## WORK TO COMPLETE
Every entry below should be returned exactly as it appears, with pictures left out.

(Items from a data source)
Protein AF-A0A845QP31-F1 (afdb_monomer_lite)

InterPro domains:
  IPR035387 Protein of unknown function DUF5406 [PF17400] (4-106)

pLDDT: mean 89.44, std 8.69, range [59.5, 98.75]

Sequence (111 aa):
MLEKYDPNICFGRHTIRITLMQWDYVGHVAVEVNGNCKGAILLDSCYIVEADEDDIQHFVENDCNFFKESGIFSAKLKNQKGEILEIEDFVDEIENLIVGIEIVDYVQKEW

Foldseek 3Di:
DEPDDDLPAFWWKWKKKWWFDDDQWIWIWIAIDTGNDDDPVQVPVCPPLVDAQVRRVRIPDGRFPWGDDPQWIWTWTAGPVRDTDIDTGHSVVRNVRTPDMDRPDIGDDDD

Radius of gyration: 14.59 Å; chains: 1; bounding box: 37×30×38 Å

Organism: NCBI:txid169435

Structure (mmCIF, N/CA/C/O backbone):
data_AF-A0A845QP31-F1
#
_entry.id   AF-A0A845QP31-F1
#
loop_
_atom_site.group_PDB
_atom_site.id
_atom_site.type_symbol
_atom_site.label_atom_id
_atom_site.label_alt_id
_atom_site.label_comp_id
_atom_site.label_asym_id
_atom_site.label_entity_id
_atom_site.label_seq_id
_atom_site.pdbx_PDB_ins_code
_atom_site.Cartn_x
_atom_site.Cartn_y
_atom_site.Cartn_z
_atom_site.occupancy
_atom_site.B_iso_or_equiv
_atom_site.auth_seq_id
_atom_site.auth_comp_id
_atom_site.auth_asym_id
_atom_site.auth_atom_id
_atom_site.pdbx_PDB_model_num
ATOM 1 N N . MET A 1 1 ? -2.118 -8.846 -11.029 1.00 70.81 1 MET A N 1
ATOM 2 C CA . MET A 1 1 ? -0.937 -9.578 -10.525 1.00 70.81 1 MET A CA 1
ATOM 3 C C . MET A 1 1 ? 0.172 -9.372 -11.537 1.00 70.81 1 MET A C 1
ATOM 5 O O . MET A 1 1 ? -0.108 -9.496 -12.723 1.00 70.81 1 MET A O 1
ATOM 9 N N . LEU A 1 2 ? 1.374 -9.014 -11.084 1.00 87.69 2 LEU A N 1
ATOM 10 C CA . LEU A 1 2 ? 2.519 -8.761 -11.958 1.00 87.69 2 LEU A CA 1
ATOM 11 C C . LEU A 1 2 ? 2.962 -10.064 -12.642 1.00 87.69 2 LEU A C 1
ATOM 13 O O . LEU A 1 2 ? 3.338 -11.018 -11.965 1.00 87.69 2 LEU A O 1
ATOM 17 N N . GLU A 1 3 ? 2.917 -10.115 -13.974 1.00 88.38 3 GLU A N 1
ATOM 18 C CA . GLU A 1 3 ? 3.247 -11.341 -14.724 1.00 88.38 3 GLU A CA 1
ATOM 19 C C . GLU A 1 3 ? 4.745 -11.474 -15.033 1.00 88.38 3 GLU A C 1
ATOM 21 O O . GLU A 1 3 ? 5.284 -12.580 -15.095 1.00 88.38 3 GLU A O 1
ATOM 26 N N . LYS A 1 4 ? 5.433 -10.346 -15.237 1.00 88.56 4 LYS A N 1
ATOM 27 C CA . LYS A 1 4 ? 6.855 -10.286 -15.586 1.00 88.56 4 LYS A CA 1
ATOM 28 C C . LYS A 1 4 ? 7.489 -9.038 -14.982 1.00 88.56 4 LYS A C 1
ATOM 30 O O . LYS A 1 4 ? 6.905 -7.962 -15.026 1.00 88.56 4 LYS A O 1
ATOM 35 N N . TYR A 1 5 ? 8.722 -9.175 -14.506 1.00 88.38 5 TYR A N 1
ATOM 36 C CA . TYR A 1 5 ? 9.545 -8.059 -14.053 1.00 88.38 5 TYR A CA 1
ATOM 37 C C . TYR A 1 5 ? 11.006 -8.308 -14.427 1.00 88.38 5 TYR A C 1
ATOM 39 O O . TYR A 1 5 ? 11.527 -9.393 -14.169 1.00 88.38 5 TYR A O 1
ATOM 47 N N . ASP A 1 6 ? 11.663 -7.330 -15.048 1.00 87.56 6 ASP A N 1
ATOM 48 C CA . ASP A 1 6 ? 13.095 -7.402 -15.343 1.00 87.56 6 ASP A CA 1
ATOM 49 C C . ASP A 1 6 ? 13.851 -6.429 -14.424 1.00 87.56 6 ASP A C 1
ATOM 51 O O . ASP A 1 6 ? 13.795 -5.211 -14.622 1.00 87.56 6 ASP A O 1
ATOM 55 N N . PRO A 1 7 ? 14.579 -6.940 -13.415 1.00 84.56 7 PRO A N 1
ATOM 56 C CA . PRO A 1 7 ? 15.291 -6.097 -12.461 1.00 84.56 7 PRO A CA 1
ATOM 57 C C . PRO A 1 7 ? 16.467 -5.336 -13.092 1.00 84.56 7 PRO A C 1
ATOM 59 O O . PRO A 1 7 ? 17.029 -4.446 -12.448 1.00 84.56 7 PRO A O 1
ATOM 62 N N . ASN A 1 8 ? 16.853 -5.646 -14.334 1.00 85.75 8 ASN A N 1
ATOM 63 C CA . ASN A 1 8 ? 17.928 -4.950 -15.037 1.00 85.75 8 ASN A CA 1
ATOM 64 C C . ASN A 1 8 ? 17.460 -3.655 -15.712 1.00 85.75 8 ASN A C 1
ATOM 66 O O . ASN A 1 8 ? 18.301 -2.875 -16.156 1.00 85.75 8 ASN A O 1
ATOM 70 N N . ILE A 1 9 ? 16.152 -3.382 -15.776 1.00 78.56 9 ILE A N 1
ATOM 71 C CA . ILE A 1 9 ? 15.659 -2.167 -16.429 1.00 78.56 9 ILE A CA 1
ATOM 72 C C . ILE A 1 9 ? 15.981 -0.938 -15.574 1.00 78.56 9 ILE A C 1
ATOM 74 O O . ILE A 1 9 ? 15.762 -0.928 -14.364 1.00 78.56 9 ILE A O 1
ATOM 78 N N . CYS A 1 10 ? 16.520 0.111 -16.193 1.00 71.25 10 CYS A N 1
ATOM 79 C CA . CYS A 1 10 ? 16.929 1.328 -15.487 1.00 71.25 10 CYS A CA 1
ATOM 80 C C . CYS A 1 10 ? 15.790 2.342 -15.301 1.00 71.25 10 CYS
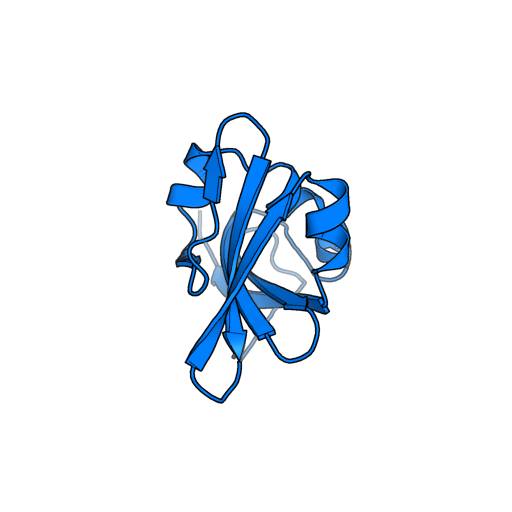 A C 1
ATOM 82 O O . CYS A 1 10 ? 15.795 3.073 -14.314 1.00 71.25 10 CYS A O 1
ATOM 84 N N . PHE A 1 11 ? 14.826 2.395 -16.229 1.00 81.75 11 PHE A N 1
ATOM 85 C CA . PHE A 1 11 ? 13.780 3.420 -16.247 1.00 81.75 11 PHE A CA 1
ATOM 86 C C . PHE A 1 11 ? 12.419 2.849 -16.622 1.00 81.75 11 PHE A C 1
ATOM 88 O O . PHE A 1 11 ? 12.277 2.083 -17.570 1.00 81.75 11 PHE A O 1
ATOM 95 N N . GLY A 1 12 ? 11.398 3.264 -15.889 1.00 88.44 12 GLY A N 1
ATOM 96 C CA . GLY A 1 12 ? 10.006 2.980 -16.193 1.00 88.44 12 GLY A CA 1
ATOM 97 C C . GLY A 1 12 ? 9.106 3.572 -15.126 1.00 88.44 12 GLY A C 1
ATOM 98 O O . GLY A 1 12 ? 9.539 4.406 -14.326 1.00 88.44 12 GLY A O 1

## RESULT
Protein AF-A0A845QP31-F1 (afdb_monomer_lite)

InterPro domains:
  IPR035387 Protein of unknown function DUF5406 [PF17400] (4-106)

pLDDT: mean 89.44, std 8.69, range [59.5, 98.75]

Sequence (111 aa):
MLEKYDPNICFGRHTIRITLMQWDYVGHVAVEVNGNCKGAILLDSCYIVEADEDDIQHFVENDCNFFKESGIFSAKLKNQKGEILEIEDFVDEIENLIVGIEIVDYVQKEW

Foldseek 3Di:
DEPDDDLPAFWWKWKKKWWFDDDQWIWIWIAIDTGNDDDPVQVPVCPPLVDAQVRRVRIPDGRFPWGDDPQWIWTWTAGPVRDTDIDTGHSVVRNVRTPDMDRPDIGDDDD

Radius of gyration: 14.59 Å; chains: 1; bounding box: 37×30×38 Å

Organism: NCBI:txid169435

Structure (mmCIF, N/CA/C/O backbone):
data_AF-A0A845QP31-F1
#
_entry.id   AF-A0A845QP31-F1
#
loop_
_atom_site.group_PDB
_atom_site.id
_atom_site.type_symbol
_atom_site.label_atom_id
_atom_site.label_alt_id
_atom_site.label_comp_id
_atom_site.label_asym_id
_atom_site.label_entity_id
_atom_site.label_seq_id
_atom_site.pdbx_PDB_ins_code
_atom_site.Cartn_x
_atom_site.Cartn_y
_atom_site.Cartn_z
_atom_site.occupancy
_atom_site.B_iso_or_equiv
_atom_site.auth_seq_id
_atom_site.auth_comp_id
_atom_site.auth_asym_id
_atom_site.auth_atom_id
_atom_site.pdbx_PDB_model_num
ATOM 1 N N . MET A 1 1 ? -2.118 -8.846 -11.029 1.00 70.81 1 MET A N 1
ATOM 2 C CA . MET A 1 1 ? -0.937 -9.578 -10.525 1.00 70.81 1 MET A CA 1
ATOM 3 C C . MET A 1 1 ? 0.172 -9.372 -11.537 1.00 70.81 1 MET A C 1
ATOM 5 O O . MET A 1 1 ? -0.108 -9.496 -12.723 1.00 70.81 1 MET A O 1
ATOM 9 N N . LEU A 1 2 ? 1.374 -9.014 -11.084 1.00 87.69 2 LEU A N 1
ATOM 10 C CA . LEU A 1 2 ? 2.519 -8.761 -11.958 1.00 87.69 2 LEU A CA 1
ATOM 11 C C . LEU A 1 2 ? 2.962 -10.064 -12.642 1.00 87.69 2 LEU A C 1
ATOM 13 O O . LEU A 1 2 ? 3.338 -11.018 -11.965 1.00 87.69 2 LEU A O 1
ATOM 17 N N . GLU A 1 3 ? 2.917 -10.115 -13.974 1.00 88.38 3 GLU A N 1
ATOM 18 C CA . GLU A 1 3 ? 3.247 -11.341 -14.724 1.00 88.38 3 GLU A CA 1
ATOM 19 C C . GLU A 1 3 ? 4.745 -11.474 -15.033 1.00 88.38 3 GLU A C 1
ATOM 21 O O . GLU A 1 3 ? 5.284 -12.580 -15.095 1.00 88.38 3 GLU A O 1
ATOM 26 N N . LYS A 1 4 ? 5.433 -10.346 -15.237 1.00 88.56 4 LYS A N 1
ATOM 27 C CA . LYS A 1 4 ? 6.855 -10.286 -15.586 1.00 88.56 4 LYS A CA 1
ATOM 28 C C . LYS A 1 4 ? 7.489 -9.038 -14.982 1.00 88.56 4 LYS A C 1
ATOM 30 O O . LYS A 1 4 ? 6.905 -7.962 -15.026 1.00 88.56 4 LYS A O 1
ATOM 35 N N . TYR A 1 5 ? 8.722 -9.175 -14.506 1.00 88.38 5 TYR A N 1
ATOM 36 C CA . TYR A 1 5 ? 9.545 -8.059 -14.053 1.00 88.38 5 TYR A CA 1
ATOM 37 C C . TYR A 1 5 ? 11.006 -8.308 -14.427 1.00 88.38 5 TYR A C 1
ATOM 39 O O . TYR A 1 5 ? 11.527 -9.393 -14.169 1.00 88.38 5 TYR A O 1
ATOM 47 N N . ASP A 1 6 ? 11.663 -7.330 -15.048 1.00 87.56 6 ASP A N 1
ATOM 48 C CA . ASP A 1 6 ? 13.095 -7.402 -15.343 1.00 87.56 6 ASP A CA 1
ATOM 49 C C . ASP A 1 6 ? 13.851 -6.429 -14.424 1.00 87.56 6 ASP A C 1
ATOM 51 O O . ASP A 1 6 ? 13.795 -5.211 -14.622 1.00 87.56 6 ASP A O 1
ATOM 55 N N . PRO A 1 7 ? 14.579 -6.940 -13.415 1.00 84.56 7 PRO A N 1
ATOM 56 C CA . PRO A 1 7 ? 15.291 -6.097 -12.461 1.00 84.56 7 PRO A CA 1
ATOM 57 C C . PRO A 1 7 ? 16.467 -5.336 -13.092 1.00 84.56 7 PRO A C 1
ATOM 59 O O . PRO A 1 7 ? 17.029 -4.446 -12.448 1.00 84.56 7 PRO A O 1
ATOM 62 N N . ASN A 1 8 ? 16.853 -5.646 -14.334 1.00 85.75 8 ASN A N 1
ATOM 63 C CA . ASN A 1 8 ? 17.928 -4.950 -15.037 1.00 85.75 8 ASN A CA 1
ATOM 64 C C . ASN A 1 8 ? 17.460 -3.655 -15.712 1.00 85.75 8 ASN A C 1
ATOM 66 O O . ASN A 1 8 ? 18.301 -2.875 -16.156 1.00 85.75 8 ASN A O 1
ATOM 70 N N . ILE A 1 9 ? 16.152 -3.382 -15.776 1.00 78.56 9 ILE A N 1
ATOM 71 C CA . ILE A 1 9 ? 15.659 -2.167 -16.429 1.00 78.56 9 ILE A CA 1
ATOM 72 C C . ILE A 1 9 ? 15.981 -0.938 -15.574 1.00 78.56 9 ILE A C 1
ATOM 74 O O . ILE A 1 9 ? 15.762 -0.928 -14.364 1.00 78.56 9 ILE A O 1
ATOM 78 N N . CYS A 1 10 ? 16.520 0.111 -16.193 1.00 71.25 10 CYS A N 1
ATOM 79 C CA . CYS A 1 10 ? 16.929 1.328 -15.487 1.00 71.25 10 CYS A CA 1
ATOM 80 C C . CYS A 1 10 ? 15.790 2.342 -15.301 1.00 71.25 10 CYS
 A C 1
ATOM 82 O O . CYS A 1 10 ? 15.795 3.073 -14.314 1.00 71.25 10 CYS A O 1
ATOM 84 N N . PHE A 1 11 ? 14.826 2.395 -16.229 1.00 81.75 11 PHE A N 1
ATOM 85 C CA . PHE A 1 11 ? 13.780 3.420 -16.247 1.00 81.75 11 PHE A CA 1
ATOM 86 C C . PHE A 1 11 ? 12.419 2.849 -16.622 1.00 81.75 11 PHE A C 1
ATOM 88 O O . PHE A 1 11 ? 12.277 2.083 -17.570 1.00 81.75 11 PHE A O 1
ATOM 95 N N . GLY A 1 12 ? 11.398 3.264 -15.889 1.00 88.44 12 GLY A N 1
ATOM 96 C CA . GLY A 1 12 ? 10.006 2.980 -16.193 1.00 88.44 12 GLY A CA 1
ATOM 97 C C . GLY A 1 12 ? 9.106 3.572 -15.126 1.00 88.44 12 GLY A C 1
ATOM 98 O O . GLY A 1 12 ? 9.539 4.406 -14.326 1.00 88.44 12 GLY A O 1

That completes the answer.